* **Work instruction**
Please reproduce the entries below exactly, starting at the first line and ending with the line that holds "ATOM 1 N N .".

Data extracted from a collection
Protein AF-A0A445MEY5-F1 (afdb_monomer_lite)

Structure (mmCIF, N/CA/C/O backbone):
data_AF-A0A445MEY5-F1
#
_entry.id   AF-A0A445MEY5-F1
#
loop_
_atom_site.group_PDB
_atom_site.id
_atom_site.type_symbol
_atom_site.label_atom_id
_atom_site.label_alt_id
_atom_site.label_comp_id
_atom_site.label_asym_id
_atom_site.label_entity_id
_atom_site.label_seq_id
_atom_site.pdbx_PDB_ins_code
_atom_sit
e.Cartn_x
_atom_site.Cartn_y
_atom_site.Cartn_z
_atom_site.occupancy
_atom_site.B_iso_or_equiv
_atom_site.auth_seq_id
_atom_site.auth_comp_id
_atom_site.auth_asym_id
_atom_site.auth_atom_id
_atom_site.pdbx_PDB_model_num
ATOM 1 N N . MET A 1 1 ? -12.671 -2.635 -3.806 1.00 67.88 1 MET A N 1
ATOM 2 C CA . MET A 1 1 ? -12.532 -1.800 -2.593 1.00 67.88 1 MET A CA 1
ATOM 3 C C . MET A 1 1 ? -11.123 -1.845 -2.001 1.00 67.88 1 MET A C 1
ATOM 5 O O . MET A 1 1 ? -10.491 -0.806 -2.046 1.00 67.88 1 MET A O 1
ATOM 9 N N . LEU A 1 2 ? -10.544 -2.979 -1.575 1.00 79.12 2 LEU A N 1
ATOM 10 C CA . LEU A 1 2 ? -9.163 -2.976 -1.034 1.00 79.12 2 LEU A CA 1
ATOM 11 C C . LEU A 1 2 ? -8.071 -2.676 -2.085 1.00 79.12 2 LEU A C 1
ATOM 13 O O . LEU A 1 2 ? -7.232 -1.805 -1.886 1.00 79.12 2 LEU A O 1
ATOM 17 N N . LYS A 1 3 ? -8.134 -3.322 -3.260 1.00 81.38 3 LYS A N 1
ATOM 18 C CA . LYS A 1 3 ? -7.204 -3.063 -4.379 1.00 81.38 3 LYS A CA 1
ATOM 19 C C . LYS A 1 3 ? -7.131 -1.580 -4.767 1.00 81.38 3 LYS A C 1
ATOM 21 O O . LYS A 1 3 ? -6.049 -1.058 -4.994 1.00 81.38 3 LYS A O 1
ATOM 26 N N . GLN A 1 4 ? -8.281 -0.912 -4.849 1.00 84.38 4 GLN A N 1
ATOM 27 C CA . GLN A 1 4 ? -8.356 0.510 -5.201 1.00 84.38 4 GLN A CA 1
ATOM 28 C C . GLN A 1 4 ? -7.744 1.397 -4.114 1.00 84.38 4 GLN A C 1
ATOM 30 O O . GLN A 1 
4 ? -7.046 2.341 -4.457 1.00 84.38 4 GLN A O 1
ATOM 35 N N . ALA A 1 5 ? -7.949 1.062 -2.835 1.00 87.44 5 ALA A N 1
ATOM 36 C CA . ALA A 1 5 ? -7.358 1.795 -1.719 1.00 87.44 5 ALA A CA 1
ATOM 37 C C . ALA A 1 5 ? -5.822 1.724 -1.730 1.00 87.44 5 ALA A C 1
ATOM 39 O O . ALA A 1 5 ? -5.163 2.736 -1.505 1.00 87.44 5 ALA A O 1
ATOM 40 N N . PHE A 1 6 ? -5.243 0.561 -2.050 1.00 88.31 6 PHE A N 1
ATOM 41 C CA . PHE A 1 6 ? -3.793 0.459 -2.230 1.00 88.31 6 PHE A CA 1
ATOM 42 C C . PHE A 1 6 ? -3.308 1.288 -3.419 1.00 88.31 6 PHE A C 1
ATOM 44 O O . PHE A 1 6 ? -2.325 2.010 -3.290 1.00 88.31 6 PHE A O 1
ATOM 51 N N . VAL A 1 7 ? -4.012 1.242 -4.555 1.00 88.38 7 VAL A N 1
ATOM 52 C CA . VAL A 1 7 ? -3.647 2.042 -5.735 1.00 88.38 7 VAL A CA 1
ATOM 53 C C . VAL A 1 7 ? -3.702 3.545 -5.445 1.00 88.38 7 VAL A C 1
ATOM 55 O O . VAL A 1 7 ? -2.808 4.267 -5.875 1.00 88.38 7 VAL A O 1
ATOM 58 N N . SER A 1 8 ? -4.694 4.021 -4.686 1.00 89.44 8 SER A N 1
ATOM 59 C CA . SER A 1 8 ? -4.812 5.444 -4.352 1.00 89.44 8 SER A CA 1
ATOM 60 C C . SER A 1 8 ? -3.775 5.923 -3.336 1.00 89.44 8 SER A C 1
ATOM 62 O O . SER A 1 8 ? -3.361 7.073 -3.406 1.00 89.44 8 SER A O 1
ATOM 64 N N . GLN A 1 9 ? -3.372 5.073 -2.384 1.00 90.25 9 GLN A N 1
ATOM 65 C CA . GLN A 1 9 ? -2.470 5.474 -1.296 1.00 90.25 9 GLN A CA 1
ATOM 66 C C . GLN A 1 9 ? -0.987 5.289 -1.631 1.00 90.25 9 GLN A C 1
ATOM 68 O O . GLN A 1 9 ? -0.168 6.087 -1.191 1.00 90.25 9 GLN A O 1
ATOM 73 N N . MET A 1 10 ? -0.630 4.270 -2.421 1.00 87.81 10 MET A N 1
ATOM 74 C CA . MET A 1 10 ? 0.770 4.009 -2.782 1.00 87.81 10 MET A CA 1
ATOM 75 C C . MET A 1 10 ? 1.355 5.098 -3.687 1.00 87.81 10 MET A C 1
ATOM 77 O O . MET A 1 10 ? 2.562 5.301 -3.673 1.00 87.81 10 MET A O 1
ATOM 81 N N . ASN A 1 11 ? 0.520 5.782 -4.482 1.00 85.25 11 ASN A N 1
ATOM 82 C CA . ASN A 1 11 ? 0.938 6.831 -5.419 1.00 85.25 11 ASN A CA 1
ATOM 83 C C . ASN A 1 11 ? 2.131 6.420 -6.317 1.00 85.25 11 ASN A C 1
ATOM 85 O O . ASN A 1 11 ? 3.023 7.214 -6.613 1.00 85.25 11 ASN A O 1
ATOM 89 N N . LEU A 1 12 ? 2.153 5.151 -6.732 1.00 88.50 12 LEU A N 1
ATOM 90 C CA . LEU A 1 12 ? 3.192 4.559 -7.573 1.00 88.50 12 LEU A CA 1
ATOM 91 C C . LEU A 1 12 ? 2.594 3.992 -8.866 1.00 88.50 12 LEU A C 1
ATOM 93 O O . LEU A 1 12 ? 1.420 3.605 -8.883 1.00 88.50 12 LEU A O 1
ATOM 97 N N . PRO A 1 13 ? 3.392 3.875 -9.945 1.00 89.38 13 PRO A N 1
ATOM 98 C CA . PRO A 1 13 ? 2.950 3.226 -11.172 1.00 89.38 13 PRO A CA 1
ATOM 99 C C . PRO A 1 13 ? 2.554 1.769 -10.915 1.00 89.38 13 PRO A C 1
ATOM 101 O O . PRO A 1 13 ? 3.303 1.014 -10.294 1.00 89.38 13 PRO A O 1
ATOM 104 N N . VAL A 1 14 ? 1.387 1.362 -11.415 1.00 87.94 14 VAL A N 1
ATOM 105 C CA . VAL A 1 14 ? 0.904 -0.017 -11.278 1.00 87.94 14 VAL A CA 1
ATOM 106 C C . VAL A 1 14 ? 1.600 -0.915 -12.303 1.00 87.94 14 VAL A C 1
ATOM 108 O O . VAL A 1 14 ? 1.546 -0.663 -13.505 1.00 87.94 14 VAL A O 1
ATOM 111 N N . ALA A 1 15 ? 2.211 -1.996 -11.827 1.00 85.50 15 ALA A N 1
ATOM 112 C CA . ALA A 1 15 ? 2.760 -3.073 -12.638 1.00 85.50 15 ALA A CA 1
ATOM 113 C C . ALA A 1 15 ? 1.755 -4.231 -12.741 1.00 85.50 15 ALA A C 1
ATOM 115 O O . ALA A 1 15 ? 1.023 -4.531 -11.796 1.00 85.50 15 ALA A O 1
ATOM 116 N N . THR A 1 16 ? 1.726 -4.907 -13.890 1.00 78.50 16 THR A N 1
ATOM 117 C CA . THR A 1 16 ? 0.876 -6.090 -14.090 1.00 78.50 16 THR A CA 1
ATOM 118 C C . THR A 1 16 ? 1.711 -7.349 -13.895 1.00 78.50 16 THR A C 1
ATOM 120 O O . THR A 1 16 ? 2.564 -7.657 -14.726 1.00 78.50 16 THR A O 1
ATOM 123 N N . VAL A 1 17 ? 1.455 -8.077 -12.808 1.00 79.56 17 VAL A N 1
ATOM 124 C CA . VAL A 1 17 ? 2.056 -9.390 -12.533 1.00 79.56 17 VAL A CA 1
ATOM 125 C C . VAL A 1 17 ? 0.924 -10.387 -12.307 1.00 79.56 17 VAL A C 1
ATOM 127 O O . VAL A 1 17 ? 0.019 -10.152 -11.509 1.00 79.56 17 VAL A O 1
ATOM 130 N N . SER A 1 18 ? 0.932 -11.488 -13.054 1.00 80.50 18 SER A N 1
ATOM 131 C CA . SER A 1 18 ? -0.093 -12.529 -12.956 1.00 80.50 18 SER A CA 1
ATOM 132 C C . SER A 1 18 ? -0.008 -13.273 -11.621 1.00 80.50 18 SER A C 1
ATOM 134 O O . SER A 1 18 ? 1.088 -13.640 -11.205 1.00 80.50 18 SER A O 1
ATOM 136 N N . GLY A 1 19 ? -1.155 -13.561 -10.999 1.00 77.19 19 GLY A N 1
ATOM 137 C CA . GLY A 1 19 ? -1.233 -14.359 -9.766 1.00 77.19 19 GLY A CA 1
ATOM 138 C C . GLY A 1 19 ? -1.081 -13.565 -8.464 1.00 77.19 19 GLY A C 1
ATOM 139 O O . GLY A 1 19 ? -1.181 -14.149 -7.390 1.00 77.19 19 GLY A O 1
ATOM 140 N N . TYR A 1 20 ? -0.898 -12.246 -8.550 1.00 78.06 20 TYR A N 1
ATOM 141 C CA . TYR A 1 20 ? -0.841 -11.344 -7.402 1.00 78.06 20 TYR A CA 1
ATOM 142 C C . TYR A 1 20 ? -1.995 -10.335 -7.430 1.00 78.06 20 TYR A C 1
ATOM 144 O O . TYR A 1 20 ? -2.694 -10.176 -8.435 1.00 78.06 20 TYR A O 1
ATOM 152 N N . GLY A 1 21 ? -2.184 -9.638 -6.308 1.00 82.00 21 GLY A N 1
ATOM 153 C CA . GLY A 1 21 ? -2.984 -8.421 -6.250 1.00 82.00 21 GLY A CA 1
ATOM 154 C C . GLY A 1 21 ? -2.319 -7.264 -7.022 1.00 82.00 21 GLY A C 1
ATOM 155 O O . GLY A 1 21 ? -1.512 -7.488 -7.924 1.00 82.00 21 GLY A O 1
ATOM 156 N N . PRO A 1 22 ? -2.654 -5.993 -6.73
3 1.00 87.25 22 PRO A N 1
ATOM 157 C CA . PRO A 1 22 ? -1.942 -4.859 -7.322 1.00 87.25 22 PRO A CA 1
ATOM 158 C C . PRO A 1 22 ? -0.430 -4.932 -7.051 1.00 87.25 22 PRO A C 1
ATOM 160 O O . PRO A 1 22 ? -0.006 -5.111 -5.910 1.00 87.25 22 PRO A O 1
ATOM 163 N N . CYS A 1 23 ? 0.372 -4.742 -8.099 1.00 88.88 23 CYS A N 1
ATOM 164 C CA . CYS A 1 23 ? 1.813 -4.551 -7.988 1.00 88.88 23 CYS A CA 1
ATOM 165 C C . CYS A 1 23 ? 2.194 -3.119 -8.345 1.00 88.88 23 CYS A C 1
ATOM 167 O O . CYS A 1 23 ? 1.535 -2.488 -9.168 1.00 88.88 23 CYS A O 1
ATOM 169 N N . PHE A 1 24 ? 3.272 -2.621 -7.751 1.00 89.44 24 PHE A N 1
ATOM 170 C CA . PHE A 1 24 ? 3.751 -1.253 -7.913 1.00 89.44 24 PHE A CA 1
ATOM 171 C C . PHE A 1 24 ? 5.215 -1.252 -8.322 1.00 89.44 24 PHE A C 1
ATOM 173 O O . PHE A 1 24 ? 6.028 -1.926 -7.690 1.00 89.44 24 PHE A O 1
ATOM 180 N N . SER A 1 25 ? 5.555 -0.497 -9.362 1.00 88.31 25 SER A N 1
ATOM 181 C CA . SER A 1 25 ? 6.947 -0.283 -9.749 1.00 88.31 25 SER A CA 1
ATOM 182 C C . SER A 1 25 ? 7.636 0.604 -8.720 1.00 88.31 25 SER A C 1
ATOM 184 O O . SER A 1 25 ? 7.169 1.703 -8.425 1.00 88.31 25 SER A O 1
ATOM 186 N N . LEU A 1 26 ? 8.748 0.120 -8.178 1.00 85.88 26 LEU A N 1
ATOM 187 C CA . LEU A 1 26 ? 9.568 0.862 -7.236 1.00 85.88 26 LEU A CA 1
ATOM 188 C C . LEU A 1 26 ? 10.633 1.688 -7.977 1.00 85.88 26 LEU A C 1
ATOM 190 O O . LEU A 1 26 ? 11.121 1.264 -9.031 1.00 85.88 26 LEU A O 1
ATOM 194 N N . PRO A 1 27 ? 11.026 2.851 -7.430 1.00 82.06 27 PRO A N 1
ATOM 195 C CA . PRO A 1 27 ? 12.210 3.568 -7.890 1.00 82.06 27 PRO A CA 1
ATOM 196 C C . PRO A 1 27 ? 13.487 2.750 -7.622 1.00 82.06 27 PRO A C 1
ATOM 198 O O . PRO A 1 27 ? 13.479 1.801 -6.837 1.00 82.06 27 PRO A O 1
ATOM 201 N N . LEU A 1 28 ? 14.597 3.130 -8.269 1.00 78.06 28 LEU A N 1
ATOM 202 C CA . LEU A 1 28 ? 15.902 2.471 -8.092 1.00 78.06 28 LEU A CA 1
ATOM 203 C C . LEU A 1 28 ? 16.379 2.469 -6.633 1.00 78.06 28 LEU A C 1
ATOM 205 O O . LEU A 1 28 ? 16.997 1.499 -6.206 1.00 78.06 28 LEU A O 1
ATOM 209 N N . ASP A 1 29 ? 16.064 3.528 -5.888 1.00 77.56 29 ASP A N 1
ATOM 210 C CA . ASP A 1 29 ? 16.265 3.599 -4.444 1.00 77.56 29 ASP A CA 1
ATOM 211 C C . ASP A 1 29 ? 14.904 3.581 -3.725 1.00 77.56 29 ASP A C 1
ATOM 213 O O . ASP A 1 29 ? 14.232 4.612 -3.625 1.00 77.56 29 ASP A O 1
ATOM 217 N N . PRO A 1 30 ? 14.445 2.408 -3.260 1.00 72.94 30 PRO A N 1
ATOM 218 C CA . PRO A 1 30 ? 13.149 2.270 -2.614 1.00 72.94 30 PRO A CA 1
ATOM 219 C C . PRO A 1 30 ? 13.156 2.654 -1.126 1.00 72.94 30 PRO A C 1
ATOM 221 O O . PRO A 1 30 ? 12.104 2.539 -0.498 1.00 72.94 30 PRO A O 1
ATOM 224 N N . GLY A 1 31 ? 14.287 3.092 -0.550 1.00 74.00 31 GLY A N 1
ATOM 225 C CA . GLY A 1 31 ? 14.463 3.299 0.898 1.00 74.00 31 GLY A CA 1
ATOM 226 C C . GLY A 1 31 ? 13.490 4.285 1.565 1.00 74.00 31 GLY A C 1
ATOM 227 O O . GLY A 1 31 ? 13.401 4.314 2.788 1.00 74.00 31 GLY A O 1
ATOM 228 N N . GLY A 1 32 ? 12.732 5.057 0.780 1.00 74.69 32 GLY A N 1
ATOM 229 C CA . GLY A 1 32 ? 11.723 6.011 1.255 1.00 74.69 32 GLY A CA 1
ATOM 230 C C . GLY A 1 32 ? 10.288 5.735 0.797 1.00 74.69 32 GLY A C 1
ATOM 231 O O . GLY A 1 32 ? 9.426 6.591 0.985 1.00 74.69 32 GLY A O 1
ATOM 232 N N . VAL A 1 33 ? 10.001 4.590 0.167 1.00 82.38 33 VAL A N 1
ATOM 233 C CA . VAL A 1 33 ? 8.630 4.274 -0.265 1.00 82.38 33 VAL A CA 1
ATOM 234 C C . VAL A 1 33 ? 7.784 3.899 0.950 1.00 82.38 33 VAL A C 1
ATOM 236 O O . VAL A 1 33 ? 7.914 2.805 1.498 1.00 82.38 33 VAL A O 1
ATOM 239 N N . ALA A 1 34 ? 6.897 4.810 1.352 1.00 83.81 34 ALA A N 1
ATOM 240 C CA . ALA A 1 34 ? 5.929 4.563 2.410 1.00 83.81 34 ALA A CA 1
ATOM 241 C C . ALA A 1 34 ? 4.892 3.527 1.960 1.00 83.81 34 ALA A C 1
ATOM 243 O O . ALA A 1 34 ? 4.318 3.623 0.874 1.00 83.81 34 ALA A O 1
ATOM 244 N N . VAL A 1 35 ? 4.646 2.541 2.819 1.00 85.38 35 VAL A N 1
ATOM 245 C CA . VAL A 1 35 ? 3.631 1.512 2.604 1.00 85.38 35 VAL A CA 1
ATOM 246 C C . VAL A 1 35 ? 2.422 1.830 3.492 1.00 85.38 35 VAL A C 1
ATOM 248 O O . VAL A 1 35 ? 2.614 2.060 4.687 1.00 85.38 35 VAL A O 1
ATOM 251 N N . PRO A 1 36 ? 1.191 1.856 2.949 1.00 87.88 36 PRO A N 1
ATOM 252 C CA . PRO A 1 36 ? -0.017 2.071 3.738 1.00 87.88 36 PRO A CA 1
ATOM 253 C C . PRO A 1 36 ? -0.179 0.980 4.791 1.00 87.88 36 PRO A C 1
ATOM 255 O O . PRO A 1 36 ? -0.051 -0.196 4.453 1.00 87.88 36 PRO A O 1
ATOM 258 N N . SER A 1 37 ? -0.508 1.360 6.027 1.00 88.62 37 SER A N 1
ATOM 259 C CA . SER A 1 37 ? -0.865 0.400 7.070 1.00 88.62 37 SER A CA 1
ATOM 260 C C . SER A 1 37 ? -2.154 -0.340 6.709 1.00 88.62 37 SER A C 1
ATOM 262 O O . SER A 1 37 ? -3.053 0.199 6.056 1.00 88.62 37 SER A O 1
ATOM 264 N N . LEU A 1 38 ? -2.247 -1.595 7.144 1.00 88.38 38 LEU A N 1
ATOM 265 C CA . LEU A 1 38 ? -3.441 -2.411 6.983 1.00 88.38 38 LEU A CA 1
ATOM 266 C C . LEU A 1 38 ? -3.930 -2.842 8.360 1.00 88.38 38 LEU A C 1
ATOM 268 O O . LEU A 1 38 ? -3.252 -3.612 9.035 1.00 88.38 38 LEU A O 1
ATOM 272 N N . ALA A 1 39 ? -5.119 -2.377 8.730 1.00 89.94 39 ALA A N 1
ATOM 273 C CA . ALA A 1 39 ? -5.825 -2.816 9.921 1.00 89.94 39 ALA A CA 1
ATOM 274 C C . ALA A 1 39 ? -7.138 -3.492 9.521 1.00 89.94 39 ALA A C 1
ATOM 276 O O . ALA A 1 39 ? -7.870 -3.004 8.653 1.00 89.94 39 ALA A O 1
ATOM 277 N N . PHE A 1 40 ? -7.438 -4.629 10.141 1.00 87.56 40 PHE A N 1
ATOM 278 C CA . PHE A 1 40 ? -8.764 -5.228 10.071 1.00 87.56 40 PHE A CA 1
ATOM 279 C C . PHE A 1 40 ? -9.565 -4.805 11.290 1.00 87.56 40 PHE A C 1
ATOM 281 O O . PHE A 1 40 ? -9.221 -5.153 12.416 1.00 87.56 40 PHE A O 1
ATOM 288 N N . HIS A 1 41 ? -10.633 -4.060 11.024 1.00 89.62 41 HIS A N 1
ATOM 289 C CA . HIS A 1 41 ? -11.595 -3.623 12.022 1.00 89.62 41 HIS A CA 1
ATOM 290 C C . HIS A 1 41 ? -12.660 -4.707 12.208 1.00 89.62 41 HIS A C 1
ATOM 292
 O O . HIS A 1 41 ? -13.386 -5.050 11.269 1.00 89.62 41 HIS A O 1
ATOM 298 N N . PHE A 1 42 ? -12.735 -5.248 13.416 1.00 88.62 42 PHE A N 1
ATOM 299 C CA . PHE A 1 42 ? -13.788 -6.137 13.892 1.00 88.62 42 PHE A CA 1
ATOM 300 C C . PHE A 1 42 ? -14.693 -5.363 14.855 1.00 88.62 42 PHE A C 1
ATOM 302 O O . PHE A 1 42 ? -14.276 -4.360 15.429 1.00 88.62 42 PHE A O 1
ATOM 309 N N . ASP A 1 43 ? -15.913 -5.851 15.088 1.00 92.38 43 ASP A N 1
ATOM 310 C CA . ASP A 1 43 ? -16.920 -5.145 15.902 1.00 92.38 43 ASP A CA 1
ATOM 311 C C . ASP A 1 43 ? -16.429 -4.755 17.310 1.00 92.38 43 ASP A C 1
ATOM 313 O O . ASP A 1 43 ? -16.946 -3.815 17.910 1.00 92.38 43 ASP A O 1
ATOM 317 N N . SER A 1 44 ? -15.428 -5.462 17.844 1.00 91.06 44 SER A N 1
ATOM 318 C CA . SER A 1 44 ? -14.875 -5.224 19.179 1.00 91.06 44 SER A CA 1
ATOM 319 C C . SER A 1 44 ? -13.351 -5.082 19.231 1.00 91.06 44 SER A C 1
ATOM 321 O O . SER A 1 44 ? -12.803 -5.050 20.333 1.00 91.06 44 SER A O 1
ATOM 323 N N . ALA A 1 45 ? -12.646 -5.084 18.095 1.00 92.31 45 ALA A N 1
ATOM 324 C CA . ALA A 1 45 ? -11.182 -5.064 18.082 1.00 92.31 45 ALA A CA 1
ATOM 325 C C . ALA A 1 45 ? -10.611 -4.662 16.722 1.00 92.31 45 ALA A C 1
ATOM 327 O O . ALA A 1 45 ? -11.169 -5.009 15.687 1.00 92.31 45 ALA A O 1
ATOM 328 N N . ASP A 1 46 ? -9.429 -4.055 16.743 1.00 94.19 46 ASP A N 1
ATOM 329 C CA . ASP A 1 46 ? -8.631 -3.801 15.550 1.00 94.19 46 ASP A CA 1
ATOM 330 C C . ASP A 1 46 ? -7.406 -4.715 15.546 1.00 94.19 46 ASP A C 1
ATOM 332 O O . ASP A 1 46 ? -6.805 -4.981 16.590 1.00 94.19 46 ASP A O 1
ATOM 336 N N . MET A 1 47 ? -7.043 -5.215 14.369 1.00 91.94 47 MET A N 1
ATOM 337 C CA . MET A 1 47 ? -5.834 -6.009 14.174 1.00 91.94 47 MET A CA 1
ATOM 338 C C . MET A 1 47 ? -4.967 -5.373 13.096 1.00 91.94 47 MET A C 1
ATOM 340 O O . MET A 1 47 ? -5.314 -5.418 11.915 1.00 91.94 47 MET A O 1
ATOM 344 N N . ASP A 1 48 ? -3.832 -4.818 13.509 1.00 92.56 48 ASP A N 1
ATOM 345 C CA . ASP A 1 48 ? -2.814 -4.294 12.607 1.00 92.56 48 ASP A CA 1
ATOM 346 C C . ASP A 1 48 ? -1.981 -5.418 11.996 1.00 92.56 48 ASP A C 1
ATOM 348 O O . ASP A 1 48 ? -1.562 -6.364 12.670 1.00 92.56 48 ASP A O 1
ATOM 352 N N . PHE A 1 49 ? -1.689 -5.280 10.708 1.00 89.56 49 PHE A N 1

* **Finished exercise**
Protein AF-A0A445MEY5-F1 (afdb_monomer_lite)

Structure (mmCIF, N/CA/C/O backbone):
data_AF-A0A445MEY5-F1
#
_entry.id   AF-A0A445MEY5-F1
#
loop_
_atom_site.group_PDB
_atom_site.id
_atom_site.type_symbol
_atom_site.label_atom_id
_atom_site.label_alt_id
_atom_site.label_comp_id
_atom_site.label_asym_id
_atom_site.label_entity_id
_atom_site.label_seq_id
_atom_site.pdbx_PDB_ins_code
_atom_sit
e.Cartn_x
_atom_site.Cartn_y
_atom_site.Cartn_z
_atom_site.occupancy
_atom_site.B_iso_or_equiv
_atom_site.auth_seq_id
_atom_site.auth_comp_id
_atom_site.auth_asym_id
_atom_site.auth_atom_id
_atom_site.pdbx_PDB_model_num
ATOM 1 N N . MET A 1 1 ? -12.671 -2.635 -3.806 1.00 67.88 1 MET A N 1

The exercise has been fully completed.